Opinión

La corrupción más dolorosa

    
1
   

   

Corrupción

Dos alumnos de la Universidad Autónoma del Estado de México: uno es acusado de copiar en un examen semestral en su carrera, otra es una alumna modelo. El primero está en la antesala de un comité de maestros para resolver su situación ante la deshonestidad académica; la segunda está repartiendo currículos en varias empresas para abrirse un camino ahora en su carrera laboral.

Ayer, ambos leyeron en el portal animalpolitico.com un reportaje titulado #LaEstafaMaestra. Se trata de una investigación periodística que desvela la manera en la que el gobierno federal utiliza instituciones educativas para triangular operaciones ilegales y así desviar dinero.

Ocho involucradas. La Universidad Autónoma del Estado de México, una de ellas. El exrector Jorge Olvera García y el director del Fondo de Fomento y Desarrollo de la Investigación Científica y Tecnológica (Fondict-UAEM), Erick Herzaín Torres Mulhia, son dos de los personajes implicados en otorgar 'contratos' a empresas fantasma y ser parte del desvío de más de siete mil 600 millones de pesos.

¿Qué significa que se manchen nuestras instituciones educativas? ¿Con qué autoridad moral una universidad podría pedirle a un alumno que no plagie un trabajo, si es capaz de participar en un fraude millonario? ¿Dónde queda el prestigio educativo de una institución donde una alumna ha hecho su carrera con honores? ¿Cómo explicarle a un grupo de maestros que orgullosamente llegan a las aulas a impartir su clase, que el rector desvió dinero del erario?

Estamos ante uno de los casos más dolorosos de corrupción, no tanto por los políticos relacionados, de los que nada bueno se espera, sino porque esta investigación nos muestra a un gobierno que ha rebasado los límites, que no distingue ni discrimina cuando se trata de enriquecerse vorazmente.

#LaEstafaMaestra dibuja la forma en que el gobierno convierte a las universidades en paraísos fiscales. ¿Para qué recurrir a cuentas en islas remotas si el Instituto Técnico Superior de Comalcalco puede hacer el trabajo?

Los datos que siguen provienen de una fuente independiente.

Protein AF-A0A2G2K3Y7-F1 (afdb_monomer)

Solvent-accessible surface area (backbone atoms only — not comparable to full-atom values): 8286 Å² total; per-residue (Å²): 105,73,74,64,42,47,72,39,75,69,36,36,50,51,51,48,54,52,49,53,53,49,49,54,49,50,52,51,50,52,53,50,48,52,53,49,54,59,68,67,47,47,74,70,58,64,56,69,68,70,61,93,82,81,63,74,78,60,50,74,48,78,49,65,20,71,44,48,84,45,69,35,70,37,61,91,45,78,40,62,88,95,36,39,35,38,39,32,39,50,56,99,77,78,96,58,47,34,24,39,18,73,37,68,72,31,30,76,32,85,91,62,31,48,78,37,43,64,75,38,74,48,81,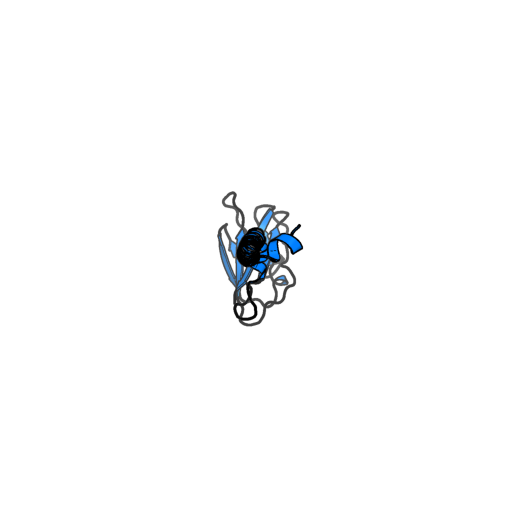43,83,54,61,36,41,47,50,33,17,33,26,27,79,42,54,66,36,31,34,37,41,33,39,52,116

Structure (mmCIF, N/CA/C/O backbone):
data_AF-A0A2G2K3Y7-F1
#
_entry.id   AF-A0A2G2K3Y7-F1
#
loop_
_atom_site.group_PDB
_atom_site.id
_atom_site.type_symbol
_atom_site.label_atom_id
_atom_site.label_alt_id
_atom_site.label_comp_id
_atom_site.label_asym_id
_atom_site.label_entity_id
_atom_site.label_seq_id
_atom_site.pdbx_PDB_ins_code
_atom_site.Cartn_x
_atom_site.Cartn_y
_atom_site.Cartn_z
_atom_site.occupancy
_atom_site.B_iso_or_equiv
_atom_site.auth_seq_id
_atom_site.auth_comp_id
_atom_site.auth_asym_id
_atom_site.auth_atom_id
_atom_site.pdbx_PDB_model_num
ATOM 1 N N . MET A 1 1 ? -11.352 14.366 71.899 1.00 61.53 1 MET A N 1
ATOM 2 C CA . MET A 1 1 ? -11.474 15.470 70.925 1.00 61.53 1 MET A CA 1
ATOM 3 C C . MET A 1 1 ? -12.646 15.309 69.949 1.00 61.53 1 MET A C 1
ATOM 5 O O . MET A 1 1 ? -13.692 15.847 70.260 1.00 61.53 1 MET A O 1
ATOM 9 N N . LEU A 1 2 ? -12.589 14.540 68.846 1.00 59.25 2 LEU A N 1
ATOM 10 C CA . LEU A 1 2 ? -13.746 14.418 67.916 1.00 59.25 2 LEU A CA 1
ATOM 11 C C . LEU A 1 2 ? -15.011 13.819 68.566 1.00 59.25 2 LEU A C 1
ATOM 13 O O . LEU A 1 2 ? -16.116 14.291 68.326 1.00 59.25 2 LEU A O 1
ATOM 17 N N . ARG A 1 3 ? -14.843 12.833 69.461 1.00 63.47 3 ARG A N 1
ATOM 18 C CA . ARG A 1 3 ? -15.941 12.270 70.273 1.00 63.47 3 ARG A CA 1
ATOM 19 C C . ARG A 1 3 ? -16.542 13.252 71.285 1.00 63.47 3 ARG A C 1
ATOM 21 O O . ARG A 1 3 ? -17.691 13.082 71.663 1.00 63.47 3 ARG A O 1
ATOM 28 N N . GLU A 1 4 ? -15.774 14.241 71.737 1.00 67.12 4 GLU A N 1
ATOM 29 C CA . GLU A 1 4 ? -16.257 15.275 72.667 1.00 67.12 4 GLU A CA 1
ATOM 30 C C . GLU A 1 4 ? -16.929 16.428 71.921 1.00 67.12 4 GLU A 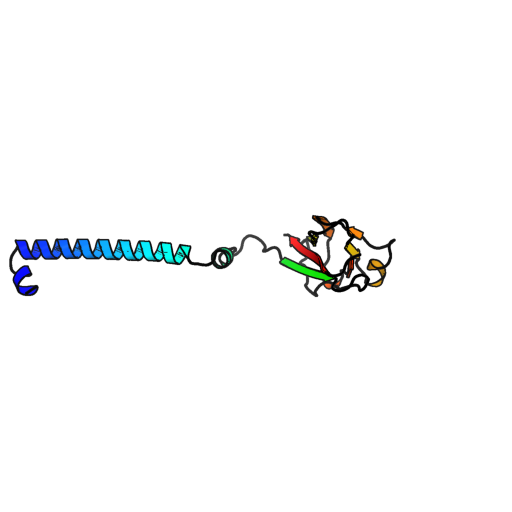C 1
ATOM 32 O O . GLU A 1 4 ? -17.840 17.037 72.457 1.00 67.12 4 GLU A O 1
ATOM 37 N N . ILE A 1 5 ? -16.521 16.702 70.679 1.00 64.94 5 ILE A N 1
ATOM 38 C CA . ILE A 1 5 ? -17.178 17.681 69.804 1.00 64.94 5 ILE A CA 1
ATOM 39 C C . ILE A 1 5 ? -18.537 17.139 69.340 1.00 64.94 5 ILE A C 1
ATOM 41 O O . ILE A 1 5 ? -19.526 17.855 69.380 1.00 64.94 5 ILE A O 1
ATOM 45 N N . GLY A 1 6 ? -18.629 15.854 68.985 1.00 63.22 6 GLY A N 1
ATOM 46 C CA . GLY A 1 6 ? -19.891 15.234 68.558 1.00 63.22 6 GLY A CA 1
ATOM 47 C C . GLY A 1 6 ? -20.909 14.950 69.670 1.00 63.22 6 GLY A C 1
ATOM 48 O O . GLY A 1 6 ? -21.961 14.390 69.379 1.00 63.22 6 GLY A O 1
ATOM 49 N N . SER A 1 7 ? -20.612 15.277 70.934 1.00 72.75 7 SER A N 1
ATOM 50 C CA . SER A 1 7 ? -21.537 15.056 72.056 1.00 72.75 7 SER A CA 1
ATOM 51 C C . SER A 1 7 ? -22.531 16.206 72.262 1.00 72.75 7 SER A C 1
ATOM 53 O O . SER A 1 7 ? -23.520 16.031 72.974 1.00 72.75 7 SER A O 1
ATOM 55 N N . THR A 1 8 ? -22.302 17.364 71.629 1.00 82.94 8 THR A N 1
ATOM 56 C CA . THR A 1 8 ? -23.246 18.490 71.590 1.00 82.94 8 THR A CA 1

La investigación de Animal Político y Mexicanos Contra la Corrupción y la Impunidad es el seguimiento de cómo hizo el gobierno federal para desviar más de siete mil millones de pesos por medio de universidades estatales, escuelas a las que usó para triangular el dinero que no se sabe dónde quedó.

La UAEM es sólo una, quizá la de mayor tamaño, pero en la lista de la perversión del ámbito educativo están la Autónoma de Morelos, la Autónoma del Carmen, la Universidad Popular de la Chontalpa, la Universidad Juárez Autónoma de Tabasco, la Universidad Politécnica del Golfo de México, el Instituto Técnico Superior de Comalcalco y la Universidad Tecnológica de Tabasco. Todas, de las escuelas de nivel superior más importantes en esas entidades.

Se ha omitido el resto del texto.